Stichting Autoriteit Financiële Markten

(demande de décision préjudicielle, introduite par

le College van Beroep voor het bedrijfsleven)

«Directive 2003/6/CE — Manipulations de marché — Fixation du cours à un niveau anormal ou artificiel»

Sommaire de l’arrêt

Rapprochement des législations — Opérations d’initiés et manipulations de marché (abus de marché) — Interdiction — Manipulation de marché — Fixation du cours d’un ou de plusieurs instruments financiers à un niveau anormal ou artificiel — Notion

(Directive du Parlement européen et du Conseil 2003/6, art. 1er, point 2, a), 2e tiret, et 5)

L’article 1er, point 2, sous a), second tiret, de la directive 2003/6 sur les opérations d’initiés et les manipulations de marché (abus de marché) doit être interprété en ce sens qu’il n’exige pas, pour que le cours d’un ou de plusieurs instruments financiers puisse être considéré comme ayant été fixé à un niveau anormal ou artificiel, que ce cours conserve un niveau anormal ou artificiel au-delà d’une certaine durée.

À cet égard, la directive 2003/6 a pour finalité, ainsi qu’il est rappelé, notamment, aux deuxième et douzième considérants de celle-ci, d’assurer l’intégrité des marchés financiers de l’Union et de renforcer la confiance des investisseurs en ces marchés. Cette confiance repose, notamment, sur le fait qu’ils seront placés sur un pied d’égalité et protégés contre l’utilisation illicite d’informations privilégiées et les manipulations de cours. Les objectifs ainsi poursuivis par ladite directive seraient compromis si des comportements tels que ceux envisagés à l’article 1er, point 2, sous a), second tiret, de cette directive pouvaient échapper à la prohibition des manipulations de marché énoncée à l’article 5 de celle-ci au seul motif qu’ils ont engendré une unique transaction et, par voie de conséquence, une unique cotation, sans que le cours du ou des instruments financiers concernés conserve un niveau anormal ou artificiel au-delà d’une certaine durée.

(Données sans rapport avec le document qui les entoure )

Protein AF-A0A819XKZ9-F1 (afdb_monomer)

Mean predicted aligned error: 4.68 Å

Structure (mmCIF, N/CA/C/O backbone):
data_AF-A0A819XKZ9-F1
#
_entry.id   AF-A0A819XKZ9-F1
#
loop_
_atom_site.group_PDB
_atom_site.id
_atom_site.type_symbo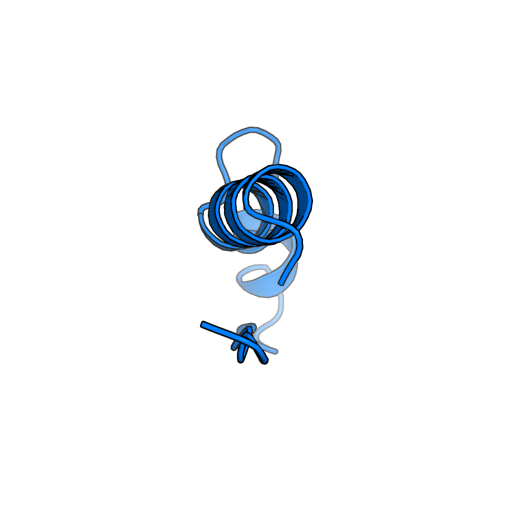l
_atom_site.label_atom_id
_atom_site.label_alt_id
_atom_site.label_comp_id
_atom_site.label_asym_id
_atom_site.label_entity_id
_atom_site.label_seq_id
_atom_site.pdbx_PDB_ins_code
_atom_site.Cartn_x
_atom_site.Cartn_y
_atom_site.Cartn_z
_atom_site.occupancy
_atom_site.B_iso_or_equiv
_atom_site.auth_seq_id
_atom_site.auth_comp_id
_atom_site.auth_asym_id
_atom_site.auth_atom_id
_atom_site.pdbx_PDB_model_num
ATOM 1 N N . ALA A 1 1 ? 10.716 -4.940 -11.516 1.00 68.50 1 ALA A N 1
ATOM 2 C CA . ALA A 1 1 ? 9.271 -4.665 -11.572 1.00 68.50 1 ALA A CA 1
ATOM 3 C C . ALA A 1 1 ? 9.150 -3.229 -12.025 1.00 68.50 1 ALA A C 1
ATOM 5 O O . ALA A 1 1 ? 9.894 -2.420 -11.493 1.00 68.50 1 ALA A O 1
ATOM 6 N N . ASP A 1 2 ? 8.308 -2.950 -13.012 1.00 83.12 2 ASP A N 1
ATOM 7 C CA . ASP A 1 2 ? 8.222 -1.624 -13.646 1.00 83.12 2 ASP A CA 1
ATOM 8 C C . ASP A 1 2 ? 6.955 -0.859 -13.230 1.00 83.12 2 ASP A C 1
ATOM 10 O O . ASP A 1 2 ? 6.784 0.298 -13.594 1.00 83.12 2 ASP A O 1
ATOM 14 N N . CYS A 1 3 ? 6.043 -1.519 -12.499 1.00 80.12 3 CYS A N 1
ATOM 15 C CA . CYS A 1 3 ? 4.806 -0.941 -11.974 1.00 80.12 3 CYS A CA 1
ATOM 16 C C . CYS A 1 3 ? 4.441 -1.583 -10.622 1.00 80.12 3 CYS A C 1
ATOM 18 O O . CYS A 1 3 ? 4.520 -2.807 -10.475 1.00 80.12 3 CYS A O 1
ATOM 20 N 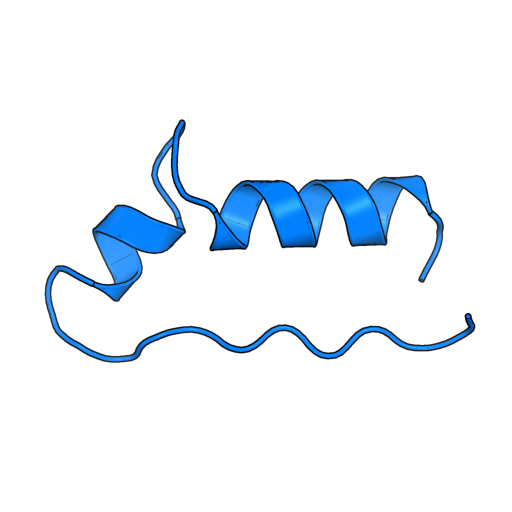N . ALA A 1 4 ? 3.997 -0.774 -9.657 1.00 85.62 4 ALA A N 1
ATOM 21 C CA . ALA A 1 4 ? 3.464 -1.227 -8.373 1.00 85.62 4 ALA A CA 1
ATOM 22 C C . ALA A 1 4 ? 1.970 -0.892 -8.254 1.00 85.62 4 ALA A C 1
ATOM 24 O O . ALA A 1 4 ? 1.530 0.195 -8.622 1.00 85.62 4 ALA A O 1
ATOM 25 N N . VAL A 1 5 ? 1.183 -1.825 -7.711 1.00 86.81 5 VAL A N 1
ATOM 26 C CA . VAL A 1 5 ? -0.236 -1.607 -7.402 1.00 86.81 5 VAL A CA 1
ATOM 27 C C . VAL A 1 5 ? -0.388 -1.522 -5.891 1.00 86.81 5 VAL A C 1
ATOM 29 O O . VAL A 1 5 ? -0.152 -2.499 -5.183 1.00 86.81 5 VAL A O 1
ATOM 32 N N . LEU A 1 6 ? -0.789 -0.348 -5.405 1.00 87.00 6 LEU A N 1
ATOM 33 C CA . LEU A 1 6 ? -1.084 -0.115 -3.996 1.00 87.00 6 LEU A CA 1
ATOM 34 C C . LEU A 1 6 ? -2.598 -0.147 -3.781 1.00 87.00 6 LEU A C 1
ATOM 36 O O . LEU A 1 6 ? -3.328 0.666 -4.345 1.00 87.00 6 LEU A O 1
ATOM 40 N N . VAL A 1 7 ? -3.068 -1.076 -2.950 1.00 87.81 7 VAL A N 1
ATOM 41 C CA . VAL A 1 7 ? -4.479 -1.172 -2.557 1.00 87.81 7 VAL A CA 1
ATOM 42 C C . VAL A 1 7 ? -4.650 -0.549 -1.180 1.00 87.81 7 VAL A C 1
ATOM 44 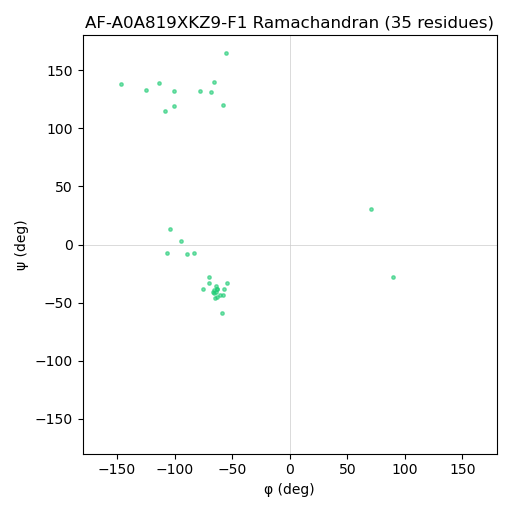O O . VAL A 1 7 ? -3.891 -0.847 -0.258 1.00 87.81 7 VAL A O 1
ATOM 47 N N . VAL A 1 8 ? -5.651 0.318 -1.040 1.00 86.25 8 VAL A N 1
ATOM 48 C CA . VAL A 1 8 ? -5.925 1.043 0.202 1.00 86.25 8 VAL A CA 1
ATOM 49 C C . VAL A 1 8 ? -7.367 0.799 0.632 1.00 86.25 8 VAL A C 1
ATOM 51 O O . VAL A 1 8 ? -8.282 0.899 -0.184 1.00 86.25 8 VAL A O 1
ATOM 54 N N . ALA A 1 9 ? -7.567 0.479 1.912 1.00 87.88 9 ALA A N 1
ATOM 55 C CA . ALA A 1 9 ? -8.897 0.351 2.493 1.00 87.88 9 ALA A CA 1
ATOM 56 C C . ALA A 1 9 ? -9.586 1.724 2.555 1.00 87.88 9 ALA A C 1
ATOM 58 O O . ALA A 1 9 ? -8.993 2.700 3.013 1.00 87.88 9 ALA A O 1
ATOM 59 N N . ALA A 1 10 ? -10.835 1.789 2.091 1.00 87.06 10 ALA A N 1
ATOM 60 C CA . ALA A 1 10 ? -11.649 3.008 2.090 1.00 87.06 10 ALA A CA 1
ATOM 61 C C . ALA A 1 10 ? -12.568 3.123 3.323 1.00 87.06 10 ALA A C 1
ATOM 63 O O . ALA A 1 10 ? -13.366 4.055 3.412 1.00 87.06 10 ALA A O 1
ATOM 64 N N . GLY A 1 11 ? -12.493 2.171 4.259 1.00 89.44 11 GLY A N 1
ATOM 65 C CA . GLY A 1 11 ? -13.245 2.222 5.507 1.00 89.44 11 GLY A CA 1
ATOM 66 C C . GLY A 1 11 ? -12.788 3.386 6.388 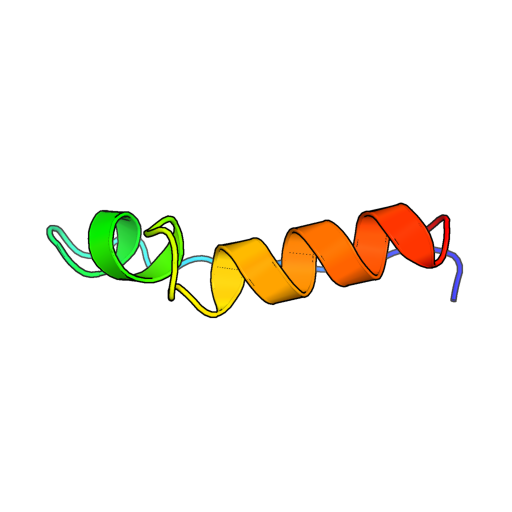1.00 89.44 11 GLY A C 1
ATOM 67 O O . GLY A 1 11 ? -11.592 3.656 6.512 1.00 89.44 11 GLY A O 1
ATOM 68 N N . THR A 1 12 ? -13.737 4.071 7.029 1.00 82.81 12 THR A N 1
ATOM 69 C CA . THR A 1 12 ? -13.454 5.102 8.041 1.00 82.81 12 THR A CA 1
ATOM 70 C C . THR A 1 12 ? -12.629 4.512 9.182 1.00 82.81 12 THR A C 1
ATOM 72 O O . THR A 1 12 ? -13.081 3.573 9.837 1.00 82.81 12 THR A O 1
ATOM 75 N N . GLY A 1 13 ? -11.432 5.049 9.428 1.00 83.50 13 GLY 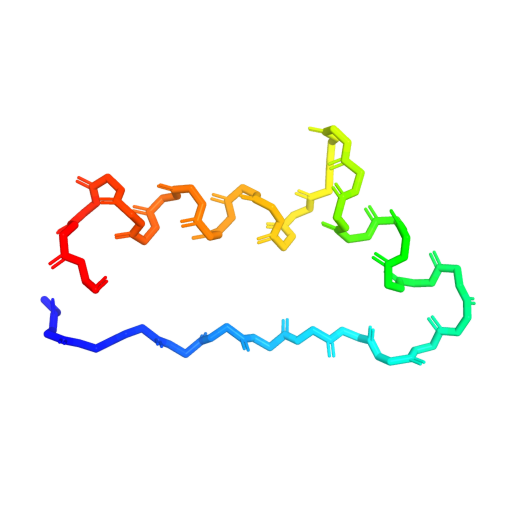A N 1
ATOM 76 C CA . GLY A 1 13 ? -10.486 4.551 10.429 1.00 83.50 13 GLY A CA 1
ATOM 77 C C . GLY A 1 13 ? -9.516 3.489 9.899 1.00 83.50 13 GLY A C 1
ATOM 78 O O . GLY A 1 13 ? -8.389 3.411 10.385 1.00 83.50 13 GLY A O 1
ATOM 79 N N . GLU A 1 14 ? -9.903 2.712 8.883 1.00 84.56 14 GLU A N 1
ATOM 80 C CA . GLU A 1 14 ? -9.016 1.745 8.218 1.00 84.56 14 GLU A CA 1
ATOM 81 C C . GLU A 1 14 ? -8.024 2.446 7.292 1.00 84.56 14 GLU A C 1
ATOM 83 O O . GLU A 1 14 ? -6.848 2.072 7.250 1.00 84.56 14 GLU A O 1
ATOM 88 N N . PHE A 1 15 ? -8.476 3.501 6.603 1.00 86.12 15 PHE A N 1
ATOM 89 C CA . PHE A 1 15 ? -7.593 4.380 5.848 1.00 86.12 15 PHE A CA 1
ATOM 90 C C . PHE A 1 15 ? -6.550 4.989 6.788 1.00 86.12 15 PHE A C 1
ATOM 92 O O . PHE A 1 15 ? -5.361 4.725 6.642 1.00 86.12 15 PHE A O 1
ATOM 99 N N . GLU A 1 16 ? -6.986 5.715 7.818 1.00 87.12 16 GLU A N 1
ATOM 100 C CA . GLU A 1 16 ? -6.124 6.407 8.777 1.00 87.12 16 GLU A CA 1
ATOM 101 C C . GLU A 1 16 ? -5.143 5.460 9.488 1.00 87.12 16 GLU A C 1
ATOM 103 O O . GLU A 1 16 ? -3.978 5.814 9.684 1.00 87.12 16 GLU A O 1
ATOM 108 N N . ALA A 1 17 ? -5.571 4.238 9.826 1.00 86.94 17 ALA A N 1
ATOM 109 C CA . ALA A 1 17 ? -4.694 3.208 10.378 1.00 86.94 17 ALA A CA 1
ATOM 110 C C . ALA A 1 17 ? -3.636 2.732 9.363 1.00 86.94 17 ALA A C 1
ATOM 112 O O . ALA A 1 17 ? -2.476 2.542 9.735 1.00 86.94 17 ALA A O 1
ATOM 113 N N . GLY A 1 18 ? -3.999 2.592 8.085 1.00 85.12 18 GLY A N 1
ATOM 114 C CA . GLY A 1 18 ? -3.101 2.180 7.002 1.00 85.12 18 GLY A CA 1
ATOM 115 C C . GLY A 1 18 ? -2.041 3.221 6.610 1.00 85.12 18 GLY A C 1
ATOM 116 O O . GLY A 1 18 ? -0.920 2.838 6.267 1.00 85.12 18 GLY A O 1
ATOM 117 N N . ILE A 1 19 ? -2.353 4.523 6.697 1.00 85.31 19 ILE A N 1
ATOM 118 C CA . ILE A 1 19 ? -1.420 5.658 6.458 1.00 85.31 19 ILE A CA 1
ATOM 119 C C . ILE A 1 19 ? -0.680 6.100 7.738 1.00 85.31 19 ILE A C 1
ATOM 121 O O . ILE A 1 19 ? 0.268 6.887 7.674 1.00 85.31 19 ILE A O 1
ATOM 125 N N . SER A 1 20 ? -1.046 5.570 8.908 1.00 87.75 20 SER A N 1
ATOM 126 C CA . SER A 1 20 ? -0.366 5.859 10.177 1.00 87.75 20 SER A CA 1
ATOM 127 C C . SER A 1 20 ? 1.142 5.565 10.127 1.00 87.75 20 SER A C 1
ATOM 129 O O . SER A 1 20 ? 1.648 4.866 9.249 1.00 87.75 20 SER A O 1
ATOM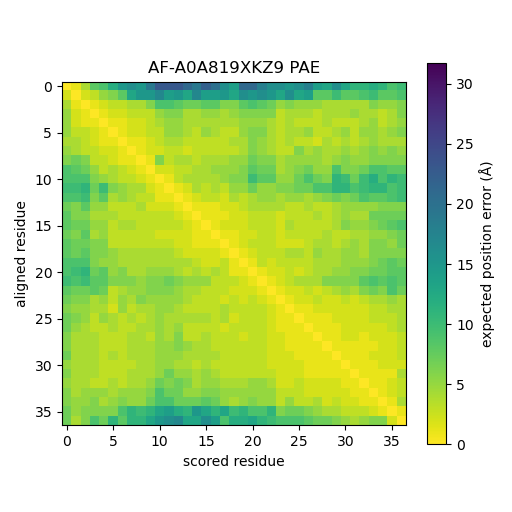 131 N N . LYS A 1 21 ? 1.902 6.072 11.109 1.00 80.19 21 LYS A N 1
ATOM 132 C CA . LYS A 1 21 ? 3.359 5.860 11.185 1.00 80.19 21 LYS 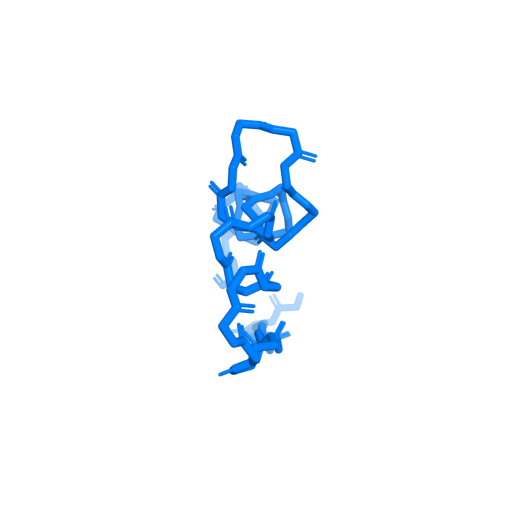A CA 1
ATOM 133 C C . LYS A 1 21 ? 3.758 4.380 11.162 1.00 80.19 21 LYS A C 1
ATOM 135 O O . LYS A 1 21 ? 4.793 4.077 10.580 1.00 80.19 21 LYS A O 1
ATOM 140 N N . ASN A 1 22 ? 2.916 3.519 11.734 1.00 82.31 22 ASN A N 1
ATOM 141 C CA . ASN A 1 22 ? 3.072 2.060 11.768 1.00 82.31 22 ASN A CA 1
ATOM 142 C C . ASN A 1 22 ? 2.136 1.349 10.768 1.00 82.31 22 ASN A C 1
ATOM 144 O O . ASN A 1 22 ? 1.895 0.150 10.883 1.00 82.31 22 ASN A O 1
ATOM 148 N N . GLY A 1 23 ? 1.533 2.102 9.849 1.00 86.75 23 GLY A N 1
ATOM 149 C CA . GLY A 1 23 ? 0.579 1.598 8.876 1.00 86.75 23 GLY A CA 1
ATOM 150 C C . GLY A 1 23 ? 1.277 0.877 7.727 1.00 86.75 23 GLY A C 1
ATOM 151 O O . GLY A 1 23 ? 2.231 1.386 7.137 1.00 86.75 23 GLY A O 1
ATOM 152 N N . GLN A 1 24 ? 0.777 -0.311 7.392 1.00 86.62 24 GLN A N 1
ATOM 153 C CA . GLN A 1 24 ? 1.351 -1.171 6.353 1.00 86.62 24 GLN A CA 1
ATOM 154 C C . GLN A 1 24 ? 1.279 -0.547 4.952 1.00 86.62 24 GLN A C 1
ATOM 156 O O . GLN A 1 24 ? 2.206 -0.684 4.160 1.00 86.62 24 GLN A O 1
ATOM 161 N N . THR A 1 25 ? 0.214 0.193 4.637 1.00 86.06 25 THR A N 1
ATOM 162 C CA . THR A 1 25 ? 0.067 0.867 3.337 1.00 86.06 25 THR A CA 1
ATOM 163 C C . THR A 1 25 ? 1.161 1.912 3.121 1.00 86.06 25 THR A C 1
ATOM 165 O O . THR A 1 25 ? 1.694 2.038 2.019 1.00 86.06 25 THR A O 1
ATOM 168 N N . ARG A 1 26 ? 1.545 2.631 4.184 1.00 86.25 26 ARG A N 1
ATOM 169 C CA . ARG A 1 26 ? 2.650 3.597 4.151 1.00 86.25 26 ARG A CA 1
ATOM 170 C C . ARG A 1 26 ? 4.004 2.917 3.942 1.00 86.25 26 ARG A C 1
ATOM 172 O O . ARG A 1 26 ? 4.825 3.433 3.189 1.00 86.25 26 ARG A O 1
ATOM 179 N N . GLU A 1 27 ? 4.235 1.780 4.593 1.00 88.44 27 GLU A N 1
ATOM 180 C CA . GLU A 1 27 ? 5.471 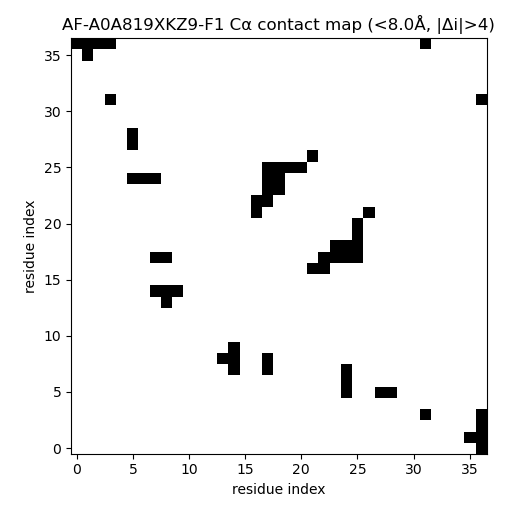1.004 4.445 1.00 88.44 27 GLU A CA 1
ATOM 181 C C . GLU A 1 27 ? 5.616 0.450 3.022 1.00 88.44 27 GLU A C 1
ATOM 183 O O . GLU A 1 27 ? 6.649 0.647 2.388 1.00 88.44 27 GLU A O 1
ATOM 188 N N . HIS A 1 28 ? 4.550 -0.129 2.465 1.00 87.50 28 HIS A N 1
ATOM 189 C CA . HIS A 1 28 ? 4.547 -0.617 1.085 1.00 87.50 28 HIS A CA 1
ATOM 190 C C . HIS A 1 28 ? 4.750 0.501 0.054 1.00 87.50 28 HIS A C 1
ATOM 192 O O . HIS A 1 28 ? 5.476 0.304 -0.920 1.00 87.50 28 HIS A O 1
ATOM 198 N N . ALA A 1 29 ? 4.175 1.687 0.278 1.00 86.19 29 ALA A N 1
ATOM 199 C CA . ALA A 1 29 ? 4.417 2.852 -0.571 1.00 86.19 29 ALA A CA 1
ATOM 200 C C . ALA A 1 29 ? 5.884 3.320 -0.512 1.00 86.19 29 ALA A C 1
ATOM 202 O O . ALA A 1 29 ? 6.473 3.648 -1.541 1.00 86.19 29 ALA A O 1
ATOM 203 N N . LEU A 1 30 ? 6.494 3.315 0.679 1.00 86.94 30 LEU A N 1
ATOM 204 C CA . LEU A 1 30 ? 7.905 3.667 0.850 1.00 86.94 30 LEU A CA 1
ATOM 205 C C . LEU A 1 30 ? 8.824 2.646 0.170 1.00 86.94 30 LEU A C 1
ATOM 207 O O . LEU A 1 30 ? 9.780 3.032 -0.496 1.00 86.94 30 LEU A O 1
ATOM 211 N N . LEU A 1 31 ? 8.517 1.356 0.298 1.00 87.50 31 LEU A N 1
ATOM 212 C CA . LEU A 1 31 ? 9.278 0.290 -0.349 1.00 87.50 31 LEU A CA 1
ATOM 213 C C . LEU A 1 31 ? 9.209 0.397 -1.878 1.00 87.50 31 LEU A C 1
ATOM 215 O O . LEU A 1 31 ? 10.253 0.341 -2.526 1.00 87.50 31 LEU A O 1
ATOM 219 N N . ALA A 1 32 ? 8.022 0.633 -2.449 1.00 87.06 32 ALA A N 1
ATOM 220 C CA . ALA A 1 32 ? 7.860 0.873 -3.886 1.00 87.06 32 ALA A CA 1
ATOM 221 C C . ALA A 1 32 ? 8.694 2.076 -4.363 1.00 87.06 32 ALA A C 1
ATOM 223 O O . ALA A 1 32 ? 9.432 1.963 -5.340 1.00 87.06 32 ALA A O 1
ATOM 224 N N . TYR A 1 33 ? 8.682 3.176 -3.599 1.00 84.19 33 TYR A N 1
ATOM 225 C CA . TYR A 1 33 ? 9.503 4.356 -3.879 1.00 84.19 33 TYR A CA 1
ATOM 226 C C . TYR A 1 33 ? 11.010 4.050 -3.855 1.00 84.19 33 TYR A C 1
ATOM 228 O O . TYR A 1 33 ? 11.744 4.472 -4.744 1.00 84.19 33 TYR A O 1
ATOM 236 N N . THR A 1 34 ? 11.489 3.282 -2.869 1.00 86.25 34 THR A N 1
ATOM 237 C CA . THR A 1 34 ? 12.914 2.904 -2.785 1.00 86.25 34 THR A CA 1
ATOM 238 C C . THR A 1 34 ? 13.354 1.926 -3.870 1.00 86.25 34 THR A C 1
ATOM 240 O O . THR A 1 34 ? 14.522 1.918 -4.248 1.00 86.25 34 THR A O 1
ATOM 243 N N . LEU A 1 35 ? 12.429 1.107 -4.372 1.00 85.38 35 LEU A N 1
ATOM 244 C CA .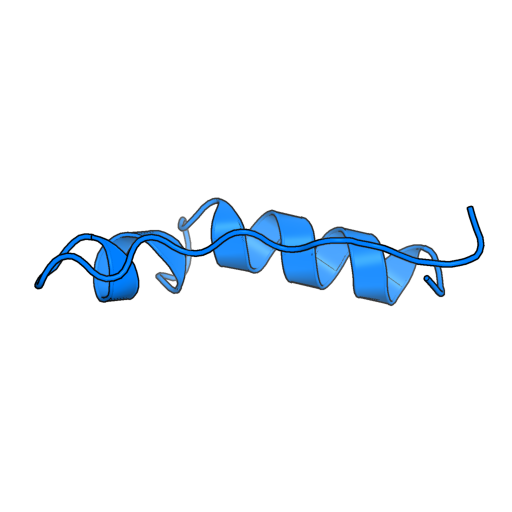 LEU A 1 35 ? 12.683 0.137 -5.434 1.00 85.38 35 LEU A CA 1
ATOM 245 C C . LEU A 1 35 ? 12.616 0.765 -6.837 1.00 85.38 35 LEU A C 1
ATOM 247 O O . LEU A 1 35 ? 12.989 0.099 -7.800 1.00 85.38 35 LEU A O 1
ATOM 251 N N . GLY A 1 36 ? 12.199 2.033 -6.948 1.00 82.88 36 GLY A N 1
ATOM 252 C CA . GLY A 1 36 ? 12.116 2.760 -8.218 1.00 82.88 36 GLY A CA 1
ATOM 253 C C . GLY A 1 36 ? 11.000 2.258 -9.135 1.00 82.88 36 GLY A C 1
ATOM 254 O O . GLY A 1 36 ? 11.171 2.286 -10.353 1.00 82.88 36 GLY A O 1
ATOM 255 N N . VAL A 1 37 ? 9.909 1.762 -8.539 1.00 77.00 37 VAL A N 1
ATOM 256 C CA . VAL A 1 37 ? 8.712 1.246 -9.225 1.00 77.00 37 VAL A CA 1
ATOM 257 C C . VAL A 1 37 ? 7.634 2.317 -9.346 1.00 77.00 37 VAL A C 1
ATOM 259 O O . VAL A 1 37 ? 7.531 3.146 -8.414 1.00 77.00 37 VAL A O 1
#

Secondary structure (DSSP, 8-state):
----------STTHHHHHHSTT-HHHHHHHHHHHHT-

Radius of gyration: 10.66 Å; Cα contacts (8 Å, |Δi|>4): 30; chains: 1; bounding box: 26×11×25 Å

Sequence (37 aa):
ADCAVLVVAAGTGEFEAGISKNGQTREHALLAYTLGV

Nearest PDB structures (foldseek):
  6jen-assembly3_C  TM=5.888E-01  e=9.780E+00  Phytolacca americana

pLDDT: mean 85.04, std 3.74, range [68.5, 89.44]

Solvent-accessible surface area (backbone atoms only — not comparable to full-atom values): 2327 Å² total; per-residue (Å²): 120,86,71,75,87,85,81,76,60,86,49,91,62,48,34,61,50,26,63,31,99,88,10,61,54,41,51,53,52,50,50,37,58,76,69,71,63

Foldseek 3Di:
DQDDDQDADPDDVRRCQLCDPPHVSVVVVVVCVVVVD

(cf. points 27, 29-30 et disp.)

ARRÊT DE LA COUR (deuxième chambre)

7 juillet 2011 (*)

«Directive 2003/6/CE – Manipulations de marché – Fixation du cours à un niveau anormal ou artificiel»

Dans l’affaire C-445/09,

ayant pour objet une demande de décision préjudicielle au titre de l’article 234 CE, introduite par le College van Beroep voor het bedrijfsleven (Pays-Bas), par décision du 6 novembre 2009, parvenue à la Cour le 16 novembre 2009, dans la procédure

IMC Securities BV

contre

Stichting Autoriteit Financiële Markten,

LA COUR (deuxième chambre),

composée de M. J. N. Cunha Rodrigues, président de chambre, MM. A. Arabadjiev, A. Rosas, U. Lõhmus et Mme P. Lindh (rapporteur), juges,

avocat général: Mme J. Kokott,

greffier: M. A. Calot Escobar,

vu la procédure écrite,

considérant les observations présentées:

– pour IMC Securities BV, par Me G. P. Roth, advocaat,

– pour la Stichting Autoriteit Financiële Markten, par Mes H. J. Sachse et P. L. Reeser Cuperus, advocaten,

– pour le gouvernement néerlandais, par Mme C. M. Wissels et M. Y. de Vries, en qualité d’agents,

– pour le gouvernement belge, par Mme M. Jacobs et M. J.-C. Halleux, en qualité d’agents,

– pour le gouvernement tchèque, par M. M. Smolek, en qualité d’agent,

– pour le gouvernement estonien, par Mme M. Linntam, en qualité d’agent,

– pour le gouvernement italien, par Mme W. Ferrante, en qualité d’agent, assistée de M. P. Gentili, avvocato dello Stato,

– pour la Commission des Communautés européennes, par MM. I. V. Rogalski et W. Roels, en qualité d’agents,

vu la décision prise, l’avocat général entendu, de juger l’affaire sans conclusions,

rend le présent

Arrêt

1 La demande de décision préjudicielle porte sur l’interprétation de l’article 1er, point 2, sous a), second tiret, de la directive 2003/6/CE du Parlement européen et du Conseil, du 28 janvier 2003, sur les opérations d’initiés et les manipulations de marché (abus de marché) (JO L 96, p. 16).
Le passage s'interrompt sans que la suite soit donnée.